Pistorius ist den zwölften Tag im ebenso aufreibenden wie auch für politische Karrieren riskanten Amt des Verteidigungsministers, als er in Schwielowsee vom Befehlshaber des Einsatzführungskommandos, Generalleutnant Bernd Schütt, begrüßt wird. Der neue Außenminister hat auf dem Schleuderstuhl an der Spitze von Bonner Hardthöhe und Berliner Bendlerblock einen Vorteil: Er ist 62 Jahre alt und muss politisch nichts mehr werden, wie er selbst in einem Interview mit der „Süddeutschen Zeitung“sagte.

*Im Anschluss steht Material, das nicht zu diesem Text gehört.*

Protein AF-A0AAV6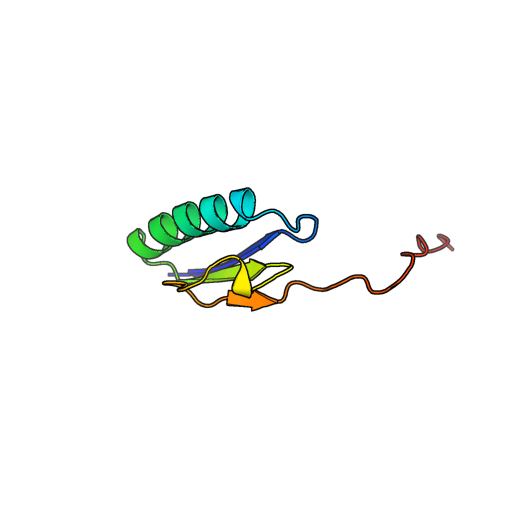AU63-F1 (afdb_monomer)

pLDDT: mean 82.56, std 12.86, range [54.19, 98.0]

Mean predicted aligned error: 7.33 Å

Solvent-accessible surface area (backbone atoms only — not comparable to full-atom values): 4168 Å² total; per-residue (Å²): 120,53,79,42,80,50,72,42,76,89,50,85,53,54,73,55,55,54,53,51,49,56,52,36,52,54,41,40,74,74,54,33,48,47,32,38,24,27,56,54,52,74,63,47,87,77,63,98,49,59,68,38,68,28,79,74,82,87,68,82,83,71,78,77,78,79,128

Structure (mmCIF, N/CA/C/O backbone):
data_AF-A0AAV6AU63-F1
#
_entry.id   AF-A0AAV6AU63-F1
#
loop_
_atom_site.group_PDB
_atom_site.id
_atom_site.type_symbol
_atom_site.label_atom_id
_atom_site.label_alt_id
_atom_site.label_comp_id
_atom_site.label_asym_id
_atom_site.label_entity_id
_atom_site.label_seq_id
_atom_site.pdbx_PDB_ins_code
_atom_site.Cartn_x
_atom_site.Cartn_y
_atom_site.Cartn_z
_atom_site.occupancy
_atom_site.B_iso_or_equiv
_atom_site.auth_seq_id
_atom_site.auth_comp_id
_atom_site.auth_asym_id
_atom_site.auth_atom_id
_atom_site.pdbx_PDB_model_num
ATOM 1 N N . MET A 1 1 ? -17.546 -1.510 8.325 1.00 90.94 1 MET A N 1
ATOM 2 C CA . MET A 1 1 ? -16.126 -1.920 8.273 1.00 90.94 1 MET A CA 1
ATOM 3 C C . MET A 1 1 ? -15.957 -2.905 7.129 1.00 90.94 1 MET A C 1
ATOM 5 O O . MET A 1 1 ? -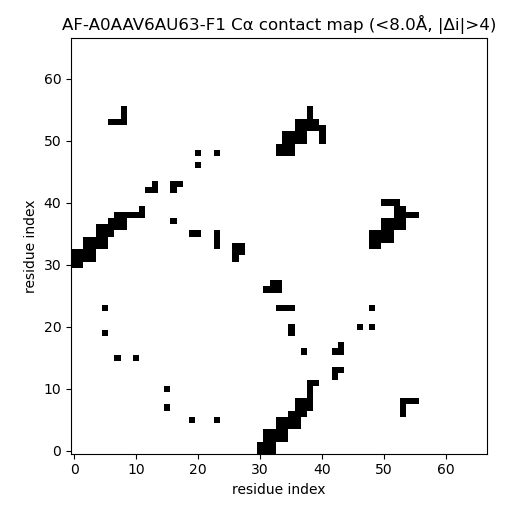16.740 -3.840 7.046 1.00 90.94 1 MET A O 1
ATOM 9 N N . ALA A 1 2 ? -15.013 -2.658 6.220 1.00 97.31 2 ALA A N 1
ATOM 10 C CA . ALA A 1 2 ? -14.788 -3.504 5.044 1.00 97.31 2 ALA A CA 1
ATOM 11 C C . ALA A 1 2 ? -13.290 -3.669 4.791 1.00 97.31 2 ALA A C 1
ATOM 13 O O . ALA A 1 2 ? -12.525 -2.740 5.064 1.00 97.31 2 ALA A O 1
ATOM 14 N N . ARG A 1 3 ? -12.899 -4.818 4.236 1.00 96.94 3 ARG A N 1
ATOM 15 C CA . ARG A 1 3 ? -11.534 -5.083 3.783 1.00 96.94 3 ARG A CA 1
ATOM 16 C C . ARG A 1 3 ? -11.429 -4.797 2.291 1.00 96.94 3 ARG A C 1
ATOM 18 O O . ARG A 1 3 ? -12.204 -5.338 1.509 1.00 96.94 3 ARG A O 1
ATOM 25 N N . ILE A 1 4 ? -10.507 -3.916 1.910 1.00 96.94 4 ILE A N 1
ATOM 26 C CA . ILE A 1 4 ? -10.451 -3.329 0.564 1.00 96.94 4 ILE A CA 1
ATOM 27 C C . ILE A 1 4 ? -9.071 -3.583 -0.038 1.00 96.94 4 ILE A C 1
ATOM 29 O O . ILE A 1 4 ? -8.065 -3.138 0.509 1.00 96.94 4 ILE A O 1
ATOM 33 N N . LEU A 1 5 ? -9.022 -4.274 -1.177 1.00 94.25 5 LEU A N 1
ATOM 34 C CA . LEU A 1 5 ? -7.791 -4.472 -1.938 1.00 94.25 5 LEU A CA 1
ATOM 35 C C . LEU A 1 5 ? -7.598 -3.323 -2.935 1.00 94.25 5 LEU A C 1
ATOM 37 O O . LEU A 1 5 ? -8.428 -3.109 -3.815 1.00 94.25 5 LEU A O 1
ATOM 41 N N . LEU A 1 6 ? -6.477 -2.617 -2.821 1.00 92.19 6 LEU A N 1
ATOM 42 C CA . LEU A 1 6 ? -6.028 -1.597 -3.761 1.00 92.19 6 LEU A CA 1
ATOM 43 C C . LEU A 1 6 ? -4.926 -2.191 -4.643 1.00 92.19 6 LEU A C 1
ATOM 45 O O . LEU A 1 6 ? -3.756 -2.219 -4.256 1.00 92.19 6 LEU A O 1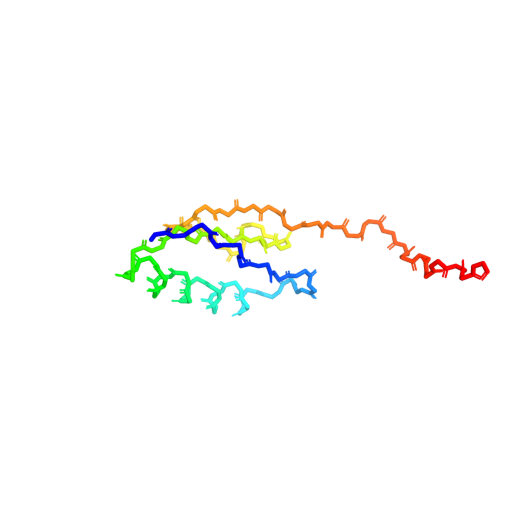
ATOM 49 N N . GLY A 1 7 ? -5.310 -2.709 -5.808 1.00 87.81 7 GLY A N 1
ATOM 50 C CA . GLY A 1 7 ? -4.389 -3.309 -6.774 1.00 87.81 7 GLY A CA 1
ATOM 51 C C . GLY A 1 7 ? -3.978 -2.342 -7.880 1.00 87.81 7 GLY A C 1
ATOM 52 O O . GLY A 1 7 ? -4.815 -1.632 -8.436 1.00 87.81 7 GLY A O 1
ATOM 53 N N . TRP A 1 8 ? -2.694 -2.351 -8.238 1.00 79.62 8 TRP A N 1
ATOM 54 C CA . TRP A 1 8 ? -2.204 -1.729 -9.468 1.00 79.62 8 TRP A CA 1
ATOM 55 C C . TRP A 1 8 ? -1.315 -2.709 -10.232 1.00 79.62 8 TRP A C 1
ATOM 57 O O . TRP A 1 8 ? -0.116 -2.822 -9.979 1.00 79.62 8 TRP A O 1
ATOM 67 N N . GLU A 1 9 ? -1.921 -3.437 -11.169 1.00 64.38 9 GLU A N 1
ATOM 68 C CA . GLU A 1 9 ? -1.265 -4.554 -11.862 1.00 64.38 9 GLU A CA 1
ATOM 69 C C . GLU A 1 9 ? -0.277 -4.114 -12.957 1.00 64.38 9 GLU A C 1
ATOM 71 O O . GLU A 1 9 ? 0.645 -4.850 -13.298 1.00 64.38 9 GLU A O 1
ATOM 76 N N . LEU A 1 10 ? -0.421 -2.896 -13.496 1.00 62.44 10 LEU A N 1
ATOM 77 C CA . LEU A 1 10 ? 0.286 -2.465 -14.713 1.00 62.44 10 LEU A CA 1
ATOM 78 C C . LEU A 1 10 ? 1.472 -1.516 -14.493 1.00 62.44 10 LEU A C 1
ATOM 80 O O . LEU A 1 10 ? 2.085 -1.078 -15.463 1.00 62.44 10 LEU A O 1
ATOM 84 N N . GLY A 1 11 ? 1.834 -1.171 -13.256 1.00 59.94 11 GLY A N 1
ATOM 85 C CA . GLY A 1 11 ? 2.905 -0.194 -13.010 1.00 59.94 11 GLY A CA 1
ATOM 86 C C . GLY A 1 11 ? 3.963 -0.656 -12.035 1.00 59.94 11 GLY A C 1
ATOM 87 O O . GLY A 1 11 ? 3.686 -1.232 -10.992 1.00 59.94 11 GLY A O 1
ATOM 88 N N . ASN A 1 12 ? 5.189 -0.315 -12.398 1.00 62.81 12 ASN A N 1
ATOM 89 C CA . ASN A 1 12 ? 6.414 -0.386 -11.607 1.00 62.81 12 ASN A CA 1
ATOM 90 C C . ASN A 1 12 ? 6.794 0.982 -10.997 1.00 62.81 12 ASN A C 1
ATOM 92 O O . ASN A 1 12 ? 7.881 1.154 -10.463 1.00 62.81 12 ASN A O 1
ATOM 96 N N . GLY A 1 13 ? 5.932 1.998 -11.118 1.00 66.75 13 GLY A N 1
ATOM 97 C CA . GLY A 1 13 ? 6.262 3.367 -10.724 1.00 66.75 13 GLY A CA 1
ATOM 98 C C . GLY A 1 13 ? 5.957 3.675 -9.256 1.00 66.75 13 GLY A C 1
ATOM 99 O O . GLY A 1 13 ? 4.801 3.608 -8.836 1.00 66.75 13 GLY A O 1
ATOM 100 N N . ILE A 1 14 ? 6.963 4.156 -8.516 1.00 71.56 14 ILE A N 1
ATOM 101 C CA . ILE A 1 14 ? 6.852 4.640 -7.120 1.00 71.56 14 ILE A CA 1
ATOM 102 C C . ILE A 1 14 ? 5.732 5.689 -6.955 1.00 71.56 14 ILE A C 1
ATOM 104 O O . ILE A 1 14 ? 5.039 5.723 -5.937 1.00 71.56 14 ILE A O 1
ATOM 108 N N . GLY A 1 15 ? 5.492 6.523 -7.975 1.00 78.62 15 GLY A N 1
ATOM 109 C CA . GLY A 1 15 ? 4.431 7.536 -7.952 1.00 78.62 15 GLY A CA 1
ATOM 110 C C . GLY A 1 15 ? 3.018 6.962 -7.780 1.00 78.62 15 GLY A C 1
ATOM 111 O O . GLY A 1 15 ? 2.180 7.583 -7.130 1.00 78.62 15 GLY A O 1
ATOM 112 N N . TYR A 1 16 ? 2.748 5.764 -8.307 1.00 82.88 16 TYR A N 1
ATOM 113 C CA . TYR A 1 16 ? 1.453 5.100 -8.124 1.00 82.88 16 TYR A CA 1
ATOM 114 C C . TYR A 1 16 ? 1.319 4.497 -6.729 1.00 82.88 16 TYR A C 1
ATOM 116 O O . TYR A 1 16 ? 0.283 4.682 -6.093 1.00 82.88 16 TYR A O 1
ATOM 124 N N . ALA A 1 17 ? 2.382 3.873 -6.213 1.00 84.75 17 ALA A N 1
ATOM 125 C CA . ALA A 1 17 ? 2.396 3.330 -4.858 1.00 84.75 17 ALA A CA 1
ATOM 126 C C . ALA A 1 17 ? 2.095 4.414 -3.804 1.00 84.75 17 ALA A C 1
ATOM 128 O O . ALA A 1 17 ? 1.265 4.203 -2.923 1.00 84.75 17 ALA A O 1
ATOM 129 N N . ARG A 1 18 ? 2.677 5.617 -3.946 1.00 87.50 18 ARG A N 1
ATOM 130 C CA . ARG A 1 18 ? 2.393 6.759 -3.053 1.00 87.50 18 ARG A CA 1
ATOM 131 C C . ARG A 1 18 ? 0.936 7.225 -3.113 1.00 87.50 18 ARG A C 1
ATOM 133 O O . ARG A 1 18 ? 0.361 7.548 -2.077 1.00 87.50 18 ARG A O 1
ATOM 140 N N . ARG A 1 19 ? 0.327 7.252 -4.304 1.00 88.62 19 ARG A N 1
ATOM 141 C CA . ARG A 1 19 ? -1.094 7.611 -4.462 1.00 88.62 19 ARG A CA 1
ATOM 142 C C . ARG A 1 19 ? -2.013 6.590 -3.798 1.00 88.62 19 ARG A C 1
ATOM 144 O O . ARG A 1 19 ? -2.939 6.982 -3.097 1.00 88.62 19 ARG A O 1
ATOM 151 N N . LEU A 1 20 ? -1.729 5.298 -3.964 1.00 90.25 20 LEU A N 1
ATOM 152 C CA . LEU A 1 20 ? -2.491 4.249 -3.287 1.00 90.25 20 LEU A CA 1
ATOM 153 C C . LEU A 1 20 ? -2.329 4.313 -1.766 1.00 90.25 20 LEU A C 1
ATOM 155 O O . LEU A 1 20 ? -3.311 4.126 -1.057 1.00 90.25 20 LEU A O 1
ATOM 159 N N . ALA A 1 21 ? -1.134 4.635 -1.260 1.00 90.44 21 ALA A N 1
ATOM 160 C CA . ALA A 1 21 ? -0.912 4.820 0.173 1.00 90.44 21 ALA A CA 1
ATOM 161 C C . ALA A 1 21 ? -1.758 5.974 0.746 1.00 90.44 21 ALA A C 1
ATOM 163 O O . ALA A 1 21 ? -2.356 5.823 1.807 1.00 90.44 21 ALA A O 1
ATOM 164 N N . ALA A 1 22 ? -1.879 7.094 0.024 1.00 92.62 22 ALA A N 1
ATOM 165 C CA . ALA A 1 22 ? -2.738 8.206 0.438 1.00 92.62 22 ALA A CA 1
ATOM 166 C C . ALA A 1 22 ? -4.228 7.813 0.482 1.00 92.62 22 ALA A C 1
ATOM 168 O O . ALA A 1 22 ? -4.936 8.159 1.427 1.00 92.62 22 ALA A O 1
ATOM 169 N N . ILE A 1 23 ? -4.699 7.043 -0.505 1.00 94.44 23 ILE A N 1
ATOM 170 C CA . ILE A 1 23 ? -6.074 6.515 -0.524 1.00 94.44 23 ILE A CA 1
ATOM 171 C C . ILE A 1 23 ? -6.292 5.537 0.637 1.00 94.44 23 ILE A C 1
ATOM 173 O O . ILE A 1 23 ? -7.294 5.633 1.344 1.00 94.44 23 ILE A O 1
ATOM 177 N N . ALA A 1 24 ? -5.345 4.623 0.867 1.00 94.88 24 ALA A N 1
ATOM 178 C CA . ALA A 1 24 ? -5.388 3.677 1.976 1.00 94.88 24 ALA A CA 1
ATOM 179 C C . ALA A 1 24 ? -5.472 4.401 3.329 1.00 94.88 24 ALA A C 1
ATOM 181 O O . ALA A 1 24 ? -6.298 4.033 4.162 1.00 94.88 24 ALA A O 1
ATOM 182 N N . ALA A 1 25 ? -4.715 5.485 3.520 1.00 94.62 25 ALA A N 1
ATOM 183 C CA . ALA A 1 25 ? -4.794 6.293 4.733 1.00 94.62 25 ALA A CA 1
ATOM 184 C C . ALA A 1 25 ? -6.204 6.876 4.948 1.00 94.62 25 ALA A C 1
ATOM 186 O O . ALA A 1 25 ? -6.751 6.768 6.047 1.00 94.62 25 ALA A O 1
ATOM 187 N N . GLY A 1 26 ? -6.833 7.414 3.896 1.00 96.56 26 GLY A N 1
ATOM 188 C CA . GLY A 1 26 ? -8.214 7.907 3.958 1.00 96.56 26 GLY A CA 1
ATOM 189 C C . GLY A 1 26 ? -9.232 6.808 4.284 1.00 96.56 26 GLY A C 1
ATOM 190 O O . GLY A 1 26 ? -10.085 6.983 5.153 1.00 96.56 26 GLY A O 1
ATOM 191 N N . LEU A 1 27 ? -9.105 5.636 3.655 1.00 96.88 27 LEU A N 1
ATOM 192 C CA . LEU A 1 27 ? -9.958 4.476 3.939 1.00 96.88 27 LEU A CA 1
ATOM 193 C C . LEU A 1 27 ? -9.786 3.981 5.378 1.00 96.88 27 LEU A C 1
ATOM 195 O O . LEU A 1 27 ? -10.768 3.653 6.045 1.00 96.88 27 LEU A O 1
ATOM 199 N N . ARG A 1 28 ? -8.549 3.960 5.882 1.00 96.25 28 ARG A N 1
ATOM 200 C CA . ARG A 1 28 ? -8.258 3.588 7.267 1.00 96.25 28 ARG A CA 1
ATOM 201 C C . ARG A 1 28 ? -8.889 4.571 8.248 1.00 96.25 28 ARG A C 1
ATOM 203 O O . ARG A 1 28 ? -9.489 4.122 9.223 1.00 96.25 28 ARG A O 1
ATOM 210 N N . ALA A 1 29 ? -8.793 5.873 7.973 1.00 97.19 29 ALA A N 1
ATOM 211 C CA . ALA A 1 29 ? -9.418 6.923 8.776 1.00 97.19 29 ALA A CA 1
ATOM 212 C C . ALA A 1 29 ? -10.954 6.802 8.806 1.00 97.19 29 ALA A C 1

Er sei unabhängiger, weil er danach nichts mehr erreichen müsse. „Aber ich will hier auch nicht als Gescheiterter vom Hof gehen.“Das Amt – eine Ehre und eine Bürde zugleich. Pistorius sagt: „Ich habe richtig Bock auf den Job.“
Zur Lust darauf, ein höchst kompliziertes Ministerium zu führen, gehört auch, die Bundeswehr durch diese Zeitwende zu steuern. Möglichst
schnell müssen Geräte, Ersatzteile und auch die Mangelware Munition beschafft werden, die die Truppe für ihre Einsätze in aller Welt braucht. Der SPD-Minister wird aus der Operationszentrale per Videoschalte mit mehreren Bundeswehr-Kontingenten im Einsatz verbunden – nach Litauen, nach Mali, nach Jordanien, ins Kosovo, nach Bosnien-Herzegowina. Der Minister ist dazu gerade auf Inspektionsund Kennenlernreise durch die Truppe wie jetzt beim Einsatzführungskommando. Er sei sehr beeindruckt, sagt Pistorius und würdigt Professionalität, Ruhe und Kompetenz der Männer und Frauen „in Einsätzen, die teilweise alles andere als leicht sind“.
Pistorius muss sich gut überlegen, wie er die Abgabe militärischen Großgeräts an die ukrainischen Streitkräfte aus Beständen der Bundeswehr wieder ausgleicht. Diese Woche will er auch mit der Rüstungsindustrie sprechen, wie mehr Tempo in die Beschaffung kommen kann. Gerade erst hat vor allem Bundeskanzler Scholz nach langem Zögern grünes Licht für die Lieferung von Leopard-2-Panzern aus dem Bestand der Bundeswehr gegeben. Schon kocht die Debatte darüber hoch, ob Deutschland nicht auch Kampfjets an die Ukraine liefern sollte. Der ukrainische Vizeaußenminister Andrij Melnyk, vormals Botschafter seines Landes in Berlin, fordert zudem deutsche Fregatten, damit die Ukraine ihre Häfen im Schwarzen Meer schützen könne.
Der Leiter der Münchner Sicherheitskonferenz, Christoph Heusgen, unterstützt eine Lieferung von Kampfjets an die Ukraine und nennt eine solche Abgabe in einem Interview „adäquat“. Nach seinen Worten kommen hierfür vor allem US-amerikanische F-16-Jets oder Kampfflugzeuge sowjetischer Bauart aus DDR-Beständen infrage.
Der Bundeskanzler will auf seiner Südamerika-Reise die Debatte über Kampfjets nicht noch weiter befeuern. Er habe dazu alles gesagt. Scholz warnt vor einem Überbietungswettbewerb nach dem Motto: Wer liefert mehr? Auch Pistorius will keinen Wettbewerb um Waffenlieferungen. Er will auch nicht spekulieren und in Schwielowsee deswegen nicht auf „hypothetische Fragen“antworten. Der Bundeskanzler habe dazu „alles gesagt, was zu sagen ist“. Es sei außerdem „weder Zeit noch Ort, darüber zu sprechen, was wir noch anbieten können“.
Zuletzt besuchte der Minister den „Wald der Erinnerung“. Hier gedenken acht Stelen der bislang 116 Soldatinnen und Soldaten der Bundeswehr, die im Auslandseinsatz ums Leben kamen.